Bloomberg is reporting U.S. ISM Service Industries Index Increased to 47.

U.S. service industries from retailers to homebuilders contracted last month at the slowest pace in nine months, as measures of new orders and employment improved.

The Institute for Supply Management’s index of non- manufacturing businesses, which make up almost 90 percent of the economy, rose to 47 — higher than forecast — from 44 in May, according to data from the Tempe, Arizona-based group. Readings less than 50 signal contraction.

The index’s third straight monthly improvement reflects signs of stabilization in housing and consumer spending. That combined with leaner inventories means companies may start expanding output again in coming months. Still, mounting job losses and stagnant wages are likely to restrain some purchases, limiting the impact of any recovery.

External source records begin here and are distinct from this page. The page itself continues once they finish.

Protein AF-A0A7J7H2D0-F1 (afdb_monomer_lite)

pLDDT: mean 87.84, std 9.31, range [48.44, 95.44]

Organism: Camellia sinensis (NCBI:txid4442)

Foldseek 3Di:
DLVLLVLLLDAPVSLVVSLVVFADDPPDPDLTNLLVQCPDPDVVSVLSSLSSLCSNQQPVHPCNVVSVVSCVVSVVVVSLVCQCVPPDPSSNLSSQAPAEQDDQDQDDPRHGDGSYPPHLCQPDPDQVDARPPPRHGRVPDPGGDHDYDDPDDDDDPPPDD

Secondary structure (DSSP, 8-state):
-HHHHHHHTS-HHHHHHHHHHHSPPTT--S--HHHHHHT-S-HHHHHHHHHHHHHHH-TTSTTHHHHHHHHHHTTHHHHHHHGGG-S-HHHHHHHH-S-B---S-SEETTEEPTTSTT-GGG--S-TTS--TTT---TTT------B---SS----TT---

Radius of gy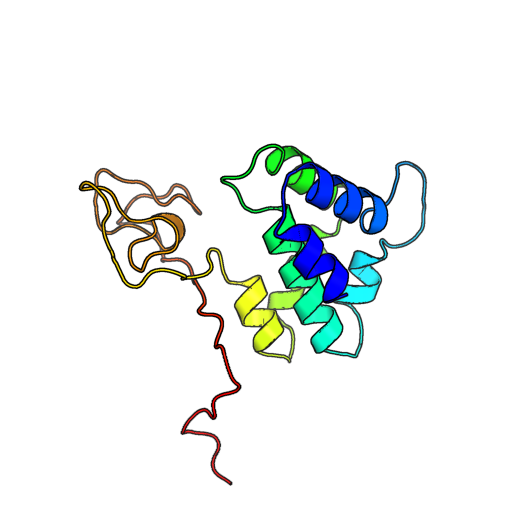ration: 17.08 Å; chains: 1; bounding box: 44×41×50 Å

Sequence (161 aa):
MYVLSNVASGNEFHKEAVTNQLFPQIGDNIQSIMIKLLQSNDSRLRTACVWTVVNLTFPSRPGAHSRVAKLQNACITSQLKDMLNDPCLDVKVRQMSVVQIEHSEMMERGKPKPGGLSDPRLGTIDQKIKCETCMANMAECPGHFGHLELAKPMFLIFLSF

Structure (mmCIF, N/CA/C/O backbone):
data_AF-A0A7J7H2D0-F1
#
_entry.id   AF-A0A7J7H2D0-F1
#
loop_
_atom_site.group_PDB
_atom_site.id
_atom_site.type_symbol
_atom_site.label_atom_id
_atom_site.label_alt_id
_atom_site.label_comp_id
_atom_site.label_asym_id
_atom_site.label_entity_id
_atom_site.label_seq_id
_atom_site.pdbx_PDB_ins_code
_atom_site.Cartn_x
_atom_site.Cartn_y
_atom_site.Cartn_z
_atom_site.occupancy
_atom_site.B_iso_or_equiv
_atom_site.auth_seq_id
_atom_site.auth_comp_id
_atom_site.auth_asym_id
_atom_site.auth_atom_id
_atom_site.pdbx_PDB_model_num
ATOM 1 N N . MET A 1 1 ? -12.792 6.284 9.889 1.00 90.50 1 MET A N 1
ATOM 2 C CA . MET A 1 1 ? -11.502 5.889 9.277 1.00 90.50 1 MET A CA 1
ATOM 3 C C . MET A 1 1 ? -11.389 6.210 7.797 1.00 90.50 1 MET A C 1
ATOM 5 O O . MET A 1 1 ? -10.421 6.865 7.452 1.00 90.50 1 MET A O 1
ATOM 9 N N . TYR A 1 2 ? -12.341 5.845 6.930 1.00 89.19 2 TYR A N 1
ATOM 10 C CA . TYR A 1 2 ? -12.249 6.176 5.494 1.00 89.19 2 TYR A CA 1
ATOM 11 C C . TYR A 1 2 ? -12.040 7.670 5.196 1.00 89.19 2 TYR A C 1
ATOM 13 O O . TYR A 1 2 ? -11.247 8.009 4.328 1.00 89.19 2 TYR A O 1
ATOM 21 N N . VAL A 1 3 ? -12.651 8.568 5.981 1.00 92.62 3 VAL A N 1
ATOM 22 C CA . VAL A 1 3 ? -12.385 10.017 5.891 1.00 92.62 3 VAL A CA 1
ATOM 23 C C . VAL A 1 3 ? -10.897 10.332 6.087 1.00 92.62 3 VAL A C 1
ATOM 25 O O . VAL A 1 3 ? -10.307 11.007 5.254 1.00 92.62 3 VAL A O 1
ATOM 28 N N . LEU A 1 4 ? -10.265 9.796 7.137 1.00 92.50 4 LEU A N 1
ATOM 29 C CA . LEU A 1 4 ? -8.832 9.998 7.395 1.00 92.50 4 LEU A CA 1
ATOM 30 C C . LEU A 1 4 ? -7.959 9.391 6.298 1.00 92.50 4 LEU A C 1
ATOM 32 O O . LEU A 1 4 ? -6.946 9.975 5.932 1.00 92.50 4 LEU A O 1
ATOM 36 N N . SER A 1 5 ? -8.376 8.254 5.743 1.00 92.06 5 SER A N 1
ATOM 37 C CA . SER A 1 5 ? -7.683 7.618 4.627 1.00 92.06 5 SER A CA 1
ATOM 38 C C . SER A 1 5 ? -7.681 8.491 3.368 1.00 92.06 5 SER A C 1
ATOM 40 O O . SER A 1 5 ? -6.636 8.657 2.737 1.00 92.06 5 SER A O 1
ATOM 42 N N . ASN A 1 6 ? -8.820 9.118 3.058 1.00 91.56 6 ASN A N 1
ATOM 43 C CA . ASN A 1 6 ? -8.947 10.065 1.951 1.00 91.56 6 ASN A CA 1
ATOM 44 C C . ASN A 1 6 ? -8.151 11.350 2.208 1.00 91.56 6 ASN A C 1
ATOM 46 O O . ASN A 1 6 ? -7.505 11.863 1.305 1.00 91.56 6 ASN A O 1
ATOM 50 N N . VAL A 1 7 ? -8.145 11.868 3.438 1.00 93.38 7 VAL A N 1
ATOM 51 C CA . VAL A 1 7 ? -7.307 13.029 3.784 1.00 93.38 7 VAL A CA 1
ATOM 52 C C . VAL A 1 7 ? -5.821 12.675 3.626 1.00 93.38 7 VAL A C 1
ATOM 54 O O . VAL A 1 7 ? -5.053 13.454 3.063 1.00 93.38 7 VAL A O 1
ATOM 57 N N . ALA A 1 8 ? -5.416 11.465 4.022 1.00 92.75 8 ALA A N 1
ATOM 58 C CA . ALA A 1 8 ? -4.039 10.992 3.909 1.00 92.75 8 ALA A CA 1
ATOM 59 C C . ALA A 1 8 ? -3.531 10.851 2.461 1.00 92.75 8 ALA A C 1
ATOM 61 O O . ALA A 1 8 ? -2.315 10.845 2.261 1.00 92.75 8 ALA A O 1
ATOM 62 N N . SER A 1 9 ? -4.393 10.769 1.441 1.00 89.94 9 SER A N 1
ATOM 63 C CA . SER A 1 9 ? -3.958 10.766 0.032 1.00 89.94 9 SER A CA 1
ATOM 64 C C . SER A 1 9 ? -3.591 12.167 -0.490 1.00 89.94 9 SER A C 1
ATOM 66 O O . SER A 1 9 ? -2.980 12.292 -1.553 1.00 89.94 9 SER A O 1
ATOM 68 N N . GLY A 1 10 ? -3.893 13.216 0.283 1.00 89.88 10 GLY A N 1
ATOM 69 C CA . GLY A 1 10 ? -3.629 14.610 -0.059 1.00 89.88 10 GLY A CA 1
ATOM 70 C C . GLY A 1 10 ? -2.156 15.043 -0.008 1.00 89.88 10 GLY A C 1
ATOM 71 O O . GLY A 1 10 ? -1.219 14.262 -0.211 1.00 89.88 10 GLY A O 1
ATOM 72 N N . ASN A 1 11 ? -1.955 16.344 0.224 1.00 91.31 11 ASN A N 1
ATOM 73 C CA . ASN A 1 11 ? -0.633 16.963 0.343 1.00 91.31 11 ASN A CA 1
ATOM 74 C C . ASN A 1 11 ? 0.019 16.679 1.714 1.00 91.31 11 ASN A C 1
ATOM 76 O O . ASN A 1 11 ? -0.566 16.030 2.581 1.00 91.31 11 ASN A O 1
ATOM 80 N N . GLU A 1 12 ? 1.241 17.171 1.917 1.00 91.00 12 GLU A N 1
ATOM 81 C CA . GLU A 1 12 ? 1.995 16.930 3.155 1.00 91.00 12 GLU A CA 1
ATOM 82 C C . GLU A 1 12 ? 1.320 17.502 4.406 1.00 91.00 12 GLU A C 1
ATOM 84 O O . GLU A 1 12 ? 1.329 16.843 5.442 1.00 91.00 12 GLU A O 1
ATOM 89 N N . PHE A 1 13 ? 0.649 18.652 4.298 1.00 92.56 13 PHE A N 1
ATOM 90 C CA . PHE A 1 13 ? -0.118 19.226 5.406 1.00 92.56 13 PHE A CA 1
ATOM 91 C C . PHE A 1 13 ? -1.247 18.285 5.857 1.00 92.56 13 PHE A C 1
ATOM 93 O O . PHE A 1 13 ? -1.410 18.020 7.047 1.00 92.56 13 PHE A O 1
ATOM 100 N N . HIS A 1 14 ? -1.986 17.702 4.907 1.00 94.19 14 HIS A N 1
ATOM 101 C CA . HIS A 1 14 ? -3.014 16.708 5.217 1.00 94.19 14 HIS A CA 1
ATOM 102 C C . HIS A 1 14 ? -2.424 15.448 5.865 1.00 94.19 14 HIS A C 1
ATOM 104 O O . HIS A 1 14 ? -2.972 14.937 6.843 1.00 94.19 14 HIS A O 1
ATOM 110 N N . LYS A 1 15 ? -1.292 14.949 5.351 1.00 92.81 15 LYS A N 1
ATOM 111 C CA . LYS A 1 15 ? -0.612 13.770 5.910 1.00 92.81 15 LYS A CA 1
ATOM 112 C C . LYS A 1 15 ? -0.113 14.024 7.329 1.00 92.81 15 LYS A C 1
ATOM 114 O O . LYS A 1 15 ? -0.237 13.143 8.179 1.00 92.81 15 LYS A O 1
ATOM 119 N N . GLU A 1 16 ? 0.434 15.203 7.601 1.00 90.88 16 GLU A N 1
ATOM 120 C CA . GLU A 1 16 ? 0.889 15.596 8.933 1.00 90.88 16 GLU A CA 1
ATOM 121 C C . GLU A 1 16 ? -0.277 15.696 9.921 1.00 90.88 16 GLU A C 1
ATOM 123 O O . GLU A 1 16 ? -0.198 15.125 11.009 1.00 90.88 16 GLU A O 1
ATOM 128 N N . ALA A 1 17 ? -1.396 16.305 9.519 1.00 92.06 17 ALA A N 1
ATOM 129 C CA . ALA A 1 17 ? -2.603 16.369 10.341 1.00 92.06 17 ALA A CA 1
ATOM 130 C C . ALA A 1 17 ? -3.123 14.969 10.716 1.00 92.06 17 ALA A C 1
ATOM 132 O O . ALA A 1 17 ? -3.376 14.691 11.889 1.00 92.06 17 ALA A O 1
ATOM 133 N N . VAL A 1 18 ? -3.206 14.052 9.743 1.00 93.00 18 VAL A N 1
ATOM 134 C CA . VAL A 1 18 ? -3.625 12.661 9.994 1.00 93.00 18 VAL A CA 1
ATOM 135 C C . VAL A 1 18 ? -2.618 11.928 10.887 1.00 93.00 18 VAL A C 1
ATOM 137 O O . VAL A 1 18 ? -3.017 11.208 11.801 1.00 93.00 18 VAL A O 1
ATOM 140 N N . THR A 1 19 ? -1.317 12.134 10.665 1.00 89.88 19 THR A N 1
ATOM 141 C CA . THR A 1 19 ? -0.243 11.559 11.494 1.00 89.88 19 THR A CA 1
ATOM 142 C C . THR A 1 19 ? -0.395 11.994 12.951 1.00 89.88 19 THR A C 1
ATOM 144 O O . THR A 1 19 ? -0.352 11.151 13.842 1.00 89.88 19 THR A O 1
ATOM 147 N N . ASN A 1 20 ? -0.623 13.286 13.197 1.00 88.00 20 ASN A N 1
ATOM 148 C CA . ASN A 1 20 ? -0.763 13.831 14.547 1.00 88.00 20 ASN A CA 1
ATOM 149 C C . ASN A 1 20 ? -2.016 13.324 15.271 1.00 88.00 20 ASN A C 1
ATOM 151 O O . ASN A 1 20 ? -2.011 13.222 16.496 1.00 88.00 20 ASN A O 1
ATOM 155 N N . GLN A 1 21 ? -3.071 12.993 14.525 1.00 88.38 21 GLN A N 1
ATOM 156 C CA . GLN A 1 21 ? -4.303 12.440 15.079 1.00 88.38 21 GLN A CA 1
ATOM 157 C C . GLN A 1 21 ? -4.204 10.938 15.388 1.00 88.38 21 GLN A C 1
ATOM 159 O O . GLN A 1 21 ? -4.846 10.460 16.322 1.00 88.38 21 GLN A O 1
ATOM 164 N N . LEU A 1 22 ? -3.461 10.176 14.582 1.00 86.81 22 LEU A N 1
ATOM 165 C CA . LEU A 1 22 ? -3.439 8.713 14.664 1.00 86.81 22 LEU A CA 1
ATOM 166 C C . LEU A 1 22 ? -2.260 8.160 15.467 1.00 86.81 22 LEU A C 1
ATOM 168 O O . LEU A 1 22 ? -2.384 7.106 16.101 1.00 86.81 22 LEU A O 1
ATOM 172 N N . PHE A 1 23 ? -1.104 8.817 15.407 1.00 82.12 23 PHE A N 1
ATOM 173 C CA . PHE A 1 23 ? 0.116 8.316 16.033 1.00 82.12 23 PHE A CA 1
ATOM 174 C C . PHE A 1 23 ? 0.235 8.872 17.454 1.00 82.12 23 PHE A C 1
ATOM 176 O O . PHE A 1 23 ? -0.196 9.998 17.708 1.00 82.12 23 PHE A O 1
ATOM 183 N N . PRO A 1 24 ? 0.787 8.087 18.394 1.00 71.94 24 PRO A N 1
ATOM 184 C CA . PRO A 1 24 ? 0.936 8.541 19.766 1.00 71.94 24 PRO A CA 1
ATOM 185 C C . PRO A 1 24 ? 1.871 9.752 19.804 1.00 71.94 24 PRO A C 1
ATOM 187 O O . PRO A 1 24 ? 2.918 9.765 19.149 1.00 71.94 24 PRO A O 1
ATOM 190 N N . GLN A 1 25 ? 1.483 10.769 20.568 1.00 68.19 25 GLN A N 1
ATOM 191 C CA . GLN A 1 25 ? 2.360 11.890 20.883 1.00 68.19 25 GLN A CA 1
ATOM 192 C C . GLN A 1 25 ? 3.326 11.465 21.997 1.00 68.19 25 GLN A C 1
ATOM 194 O O . GLN A 1 25 ? 3.032 10.556 22.778 1.00 68.19 25 GLN A O 1
ATOM 199 N N . ILE A 1 26 ? 4.511 12.076 22.041 1.00 57.38 26 ILE A N 1
ATOM 200 C CA . ILE A 1 26 ? 5.556 11.739 23.019 1.00 57.38 26 ILE A CA 1
ATOM 201 C C . ILE A 1 26 ? 4.973 11.871 24.437 1.00 57.38 26 ILE A C 1
ATOM 203 O O . ILE A 1 26 ? 4.645 12.977 24.855 1.00 57.38 26 ILE A O 1
ATOM 207 N N . GLY A 1 27 ? 4.859 10.752 25.163 1.00 56.28 27 GLY A N 1
ATOM 208 C CA . GLY A 1 27 ? 4.429 10.717 26.569 1.00 56.28 27 GLY A CA 1
ATOM 209 C C . GLY A 1 27 ? 3.152 9.926 26.871 1.00 56.28 27 GLY A C 1
ATOM 210 O O . GLY A 1 27 ? 2.916 9.622 28.038 1.00 56.28 27 GLY A O 1
ATOM 211 N N . ASP A 1 28 ? 2.363 9.527 25.869 1.00 55.59 28 ASP A N 1
ATOM 212 C CA . ASP A 1 28 ? 1.135 8.763 26.123 1.00 55.59 28 ASP A CA 1
ATOM 213 C C . ASP A 1 28 ? 1.398 7.252 26.194 1.00 55.59 28 ASP A C 1
ATOM 215 O O . ASP A 1 28 ? 1.671 6.589 25.196 1.00 55.59 28 ASP A O 1
ATOM 219 N N . ASN A 1 29 ? 1.227 6.680 27.390 1.00 50.59 29 ASN A N 1
ATOM 220 C CA . ASN A 1 29 ? 1.276 5.237 27.678 1.00 50.59 29 ASN A CA 1
ATOM 221 C C . ASN A 1 29 ? 0.042 4.468 27.137 1.00 50.59 29 ASN A C 1
ATOM 223 O O . ASN A 1 29 ? -0.299 3.376 27.593 1.00 50.59 29 ASN A O 1
ATOM 227 N N . ILE A 1 30 ? -0.691 5.072 26.200 1.00 56.03 30 ILE A N 1
ATOM 228 C CA . ILE A 1 30 ? -1.926 4.548 25.627 1.00 56.03 30 ILE A CA 1
ATOM 229 C C . ILE A 1 30 ? -1.545 3.832 24.334 1.00 56.03 30 ILE A C 1
ATOM 231 O O . ILE A 1 30 ? -0.935 4.435 23.453 1.00 56.03 30 ILE A O 1
ATOM 235 N N . GLN A 1 31 ? -1.931 2.555 24.195 1.00 63.59 31 GLN A N 1
ATOM 236 C CA . GLN A 1 31 ? -1.858 1.863 22.904 1.00 63.59 31 GLN A CA 1
ATOM 237 C C . GLN A 1 31 ? -2.393 2.789 21.812 1.00 63.59 31 GLN A C 1
ATOM 239 O O . GLN A 1 31 ? -3.543 3.237 21.900 1.00 63.59 31 GLN A O 1
ATOM 244 N N . SER A 1 32 ? -1.553 3.074 20.812 1.00 75.25 32 SER A N 1
ATOM 245 C CA . SER A 1 32 ? -1.904 3.955 19.701 1.00 75.25 32 SER A CA 1
ATOM 246 C C . SER A 1 32 ? -3.296 3.606 19.176 1.00 75.25 32 SER A C 1
ATOM 248 O O . SER A 1 32 ? -3.631 2.428 19.022 1.00 75.25 32 SER A O 1
ATOM 250 N N . ILE A 1 33 ? -4.101 4.627 18.867 1.00 86.25 33 ILE A N 1
ATOM 251 C CA . ILE A 1 33 ? -5.412 4.457 18.224 1.00 86.25 33 ILE A CA 1
ATOM 252 C C . ILE A 1 33 ? -5.283 3.532 17.001 1.00 86.25 33 ILE A C 1
ATOM 254 O O . ILE A 1 33 ? -6.161 2.706 16.767 1.00 86.25 33 ILE A O 1
ATOM 258 N N . MET A 1 34 ? -4.152 3.588 16.289 1.00 87.25 34 MET A N 1
ATOM 259 C CA . MET A 1 34 ? -3.829 2.676 15.191 1.00 87.25 34 MET A CA 1
ATOM 260 C C . MET A 1 34 ? -3.837 1.205 15.599 1.00 87.25 34 MET A C 1
ATOM 262 O O . MET A 1 34 ? -4.451 0.404 14.907 1.00 87.25 34 MET A O 1
ATOM 266 N N . ILE A 1 35 ? -3.211 0.834 16.718 1.00 88.88 35 ILE A N 1
ATOM 267 C CA . ILE A 1 35 ? -3.174 -0.561 17.184 1.00 88.88 35 ILE A CA 1
ATOM 268 C C . ILE A 1 35 ? -4.596 -1.045 17.479 1.00 88.88 35 ILE A C 1
ATOM 270 O O . ILE A 1 35 ? -4.994 -2.100 16.996 1.00 88.88 35 ILE A O 1
ATOM 274 N N . LYS A 1 36 ? -5.403 -0.230 18.171 1.00 90.19 36 LYS A N 1
ATOM 275 C CA . LYS A 1 36 ? -6.812 -0.556 18.454 1.00 90.19 36 LYS A CA 1
ATOM 276 C C . LYS A 1 36 ? -7.637 -0.737 17.177 1.00 90.19 36 LYS A C 1
ATOM 278 O O . LYS A 1 36 ? -8.496 -1.611 17.115 1.00 90.19 36 LYS A O 1
ATOM 283 N N . LEU A 1 37 ? -7.387 0.083 16.156 1.00 92.44 37 LEU A N 1
ATOM 284 C CA . LEU A 1 37 ? -8.061 -0.019 14.861 1.00 92.44 37 LEU A CA 1
ATOM 285 C C . LEU A 1 37 ? -7.614 -1.254 14.072 1.00 92.44 37 LEU A C 1
ATOM 287 O O . LEU A 1 37 ? -8.461 -1.926 13.490 1.00 92.44 37 LEU A O 1
ATOM 291 N N . LEU A 1 38 ? -6.316 -1.571 14.082 1.00 92.44 38 LEU A N 1
ATOM 292 C CA . LEU A 1 38 ? -5.752 -2.770 13.455 1.00 92.44 38 LEU A CA 1
ATOM 293 C C . LEU A 1 38 ? -6.218 -4.057 14.148 1.00 92.44 38 LEU A C 1
ATOM 295 O O . LEU A 1 38 ? -6.355 -5.075 13.487 1.00 92.44 38 LEU A O 1
ATOM 299 N N . GLN A 1 39 ? -6.524 -4.010 15.444 1.00 93.06 39 GLN A N 1
ATOM 300 C CA . GLN A 1 39 ? -7.057 -5.139 16.217 1.00 93.06 39 GLN A CA 1
ATOM 301 C C . GLN A 1 39 ? -8.595 -5.168 16.278 1.00 93.06 39 GLN A C 1
ATOM 303 O O . GLN A 1 39 ? -9.176 -5.981 16.994 1.00 93.06 39 GLN A O 1
ATOM 308 N N . SER A 1 40 ? -9.283 -4.276 15.559 1.00 95.06 40 SER A N 1
ATOM 309 C CA . SER A 1 40 ? -10.747 -4.215 15.580 1.00 95.06 40 SER A CA 1
ATOM 310 C C . SER A 1 40 ? -11.371 -5.480 14.993 1.00 95.06 40 SER A C 1
ATOM 312 O O . SER A 1 40 ? -10.874 -6.010 14.006 1.00 95.06 40 SER A O 1
ATOM 314 N N . ASN A 1 41 ? -12.523 -5.912 15.513 1.00 95.06 41 ASN A N 1
ATOM 315 C CA . ASN A 1 41 ? -13.297 -7.010 14.921 1.00 95.06 41 ASN A CA 1
ATOM 316 C C . ASN A 1 41 ? -13.860 -6.661 13.528 1.00 95.06 41 ASN A C 1
ATOM 318 O O . ASN A 1 41 ? -14.067 -7.558 12.711 1.00 95.06 41 ASN A O 1
ATOM 322 N N . ASP A 1 42 ? -14.064 -5.373 13.221 1.00 95.44 42 ASP A N 1
ATOM 323 C CA . ASP A 1 42 ? -14.553 -4.926 11.912 1.00 95.44 42 ASP A CA 1
ATOM 324 C C . ASP A 1 42 ? -13.408 -4.906 10.889 1.00 95.44 42 ASP A C 1
ATOM 326 O O . ASP A 1 42 ? -12.510 -4.059 10.947 1.00 95.44 42 ASP A O 1
ATOM 330 N N . SER A 1 43 ? -13.456 -5.817 9.916 1.00 94.62 43 SER A N 1
ATOM 331 C CA . SER A 1 43 ? -12.453 -5.898 8.850 1.00 94.62 43 SER A CA 1
ATOM 332 C C . SER A 1 43 ? -12.347 -4.610 8.041 1.00 94.62 43 SER A C 1
ATOM 334 O O . SER A 1 43 ? -11.256 -4.261 7.603 1.00 94.62 43 SER A O 1
ATOM 336 N N . ARG A 1 44 ? -13.430 -3.839 7.894 1.00 93.38 44 ARG A N 1
ATOM 337 C CA . ARG A 1 44 ? -13.416 -2.567 7.156 1.00 93.38 44 ARG A CA 1
ATOM 338 C C . ARG A 1 44 ? -12.577 -1.520 7.876 1.00 93.38 44 ARG A C 1
ATOM 340 O O . ARG A 1 44 ? -11.883 -0.737 7.228 1.00 93.38 44 ARG A O 1
ATOM 347 N N . LEU A 1 45 ? -12.606 -1.512 9.213 1.00 94.75 45 LEU A N 1
ATOM 348 C CA . LEU A 1 45 ? -11.756 -0.627 10.011 1.00 94.75 45 LEU A CA 1
ATOM 349 C C . LEU A 1 45 ? -10.286 -1.013 9.873 1.00 94.75 45 LEU A C 1
ATOM 351 O O . LEU A 1 45 ? -9.464 -0.125 9.641 1.00 94.75 45 LEU A O 1
ATOM 355 N N . ARG A 1 46 ? -9.974 -2.313 9.931 1.00 95.38 46 ARG A N 1
ATOM 356 C CA . ARG A 1 46 ? -8.615 -2.831 9.717 1.00 95.38 46 ARG A CA 1
ATOM 357 C C . ARG A 1 46 ? -8.091 -2.469 8.328 1.00 95.38 46 ARG A C 1
ATOM 359 O O . ARG A 1 46 ? -7.039 -1.844 8.216 1.00 95.38 46 ARG A O 1
ATOM 366 N N . THR A 1 47 ? -8.871 -2.745 7.286 1.00 93.06 47 THR A N 1
ATOM 367 C CA . THR A 1 47 ? -8.559 -2.409 5.890 1.00 93.06 47 THR A CA 1
ATOM 368 C C . THR A 1 47 ? -8.302 -0.914 5.705 1.00 93.06 47 THR A C 1
ATOM 370 O O . THR A 1 47 ? -7.262 -0.526 5.175 1.00 93.06 47 THR A O 1
ATOM 373 N N . ALA A 1 48 ? -9.210 -0.053 6.178 1.00 93.25 48 ALA A N 1
ATOM 374 C CA . ALA A 1 48 ? -9.046 1.397 6.074 1.00 93.25 48 ALA A CA 1
ATOM 375 C C . ALA A 1 48 ? -7.830 1.906 6.863 1.00 93.25 48 ALA A C 1
ATOM 377 O O . ALA A 1 48 ? -7.193 2.882 6.463 1.00 93.25 48 ALA A O 1
ATOM 378 N N . CYS A 1 49 ? -7.504 1.265 7.987 1.00 94.19 49 CYS A N 1
ATOM 379 C CA . CYS A 1 49 ? -6.344 1.601 8.803 1.00 94.19 49 CYS A CA 1
ATOM 380 C C . CYS A 1 49 ? -5.034 1.276 8.067 1.00 94.19 49 CYS A C 1
ATOM 382 O O . CYS A 1 49 ? -4.212 2.177 7.902 1.00 94.19 49 CYS A O 1
ATOM 384 N N . VAL A 1 50 ? -4.890 0.057 7.528 1.00 93.25 50 VAL A N 1
ATOM 385 C CA . VAL A 1 50 ? -3.744 -0.335 6.682 1.00 93.25 50 VAL A CA 1
ATOM 386 C C . VAL A 1 50 ? -3.614 0.604 5.480 1.00 93.25 50 VAL A C 1
ATOM 388 O O . VAL A 1 50 ? -2.536 1.133 5.222 1.00 93.25 50 VAL A O 1
ATOM 391 N N . TRP A 1 51 ? -4.724 0.914 4.805 1.00 91.56 51 TRP A N 1
ATOM 392 C CA . TRP A 1 51 ? -4.729 1.834 3.664 1.00 91.56 51 TRP A CA 1
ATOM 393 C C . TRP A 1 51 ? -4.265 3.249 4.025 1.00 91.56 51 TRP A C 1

“The gradual improvement is very good news,” Ellen Zentner, a senior economist at Bank of Tokyo-Mitsubishi UFJ Ltd. in New York, said today in a Bloomberg Television interview. The services index “should continue to track improvement in the broader economy,” she said.

ISM Report On Business®

Inquiring minds are investigating the June 2009 Non-Manufacturing ISM Report On Business®.

“The NMI (Non-Manufacturing Index) registered 47 percent in June, 3 percentage points higher than the 44 percent registered in May, indicating contraction in the non-manufacturing sector for the ninth consecutive month, but at a slower rate. The Non-Manufacturing Business Activity Index increased 7.4 percentage points to 49.8 percent. The New Orders Index increased 4.2 percentage points to 48.6 percent, and the Employment Index increased 4.4 percentage points to 43.4 percent. The Prices Index increased 6.8 percentage points to 53.7 percent in June, indicating an increase in prices paid from May. This is the first time the index has registered above 50 percent since October 2008.

Comparison of ISM Non-Manufacturing and Manufacturing

The chart shows that business activity in manufacturing is in positive territory (expansion) and non-manufacturing is close. The prices paid index is positive but with the recent pullback in commodity prices I do not expect to see it stay there. Employment in manufacturing and non-manufacturing remains at depressed levels.

The numbers are consistent with slowly stabilizing activity at low levels but with employment acting as a huge drag.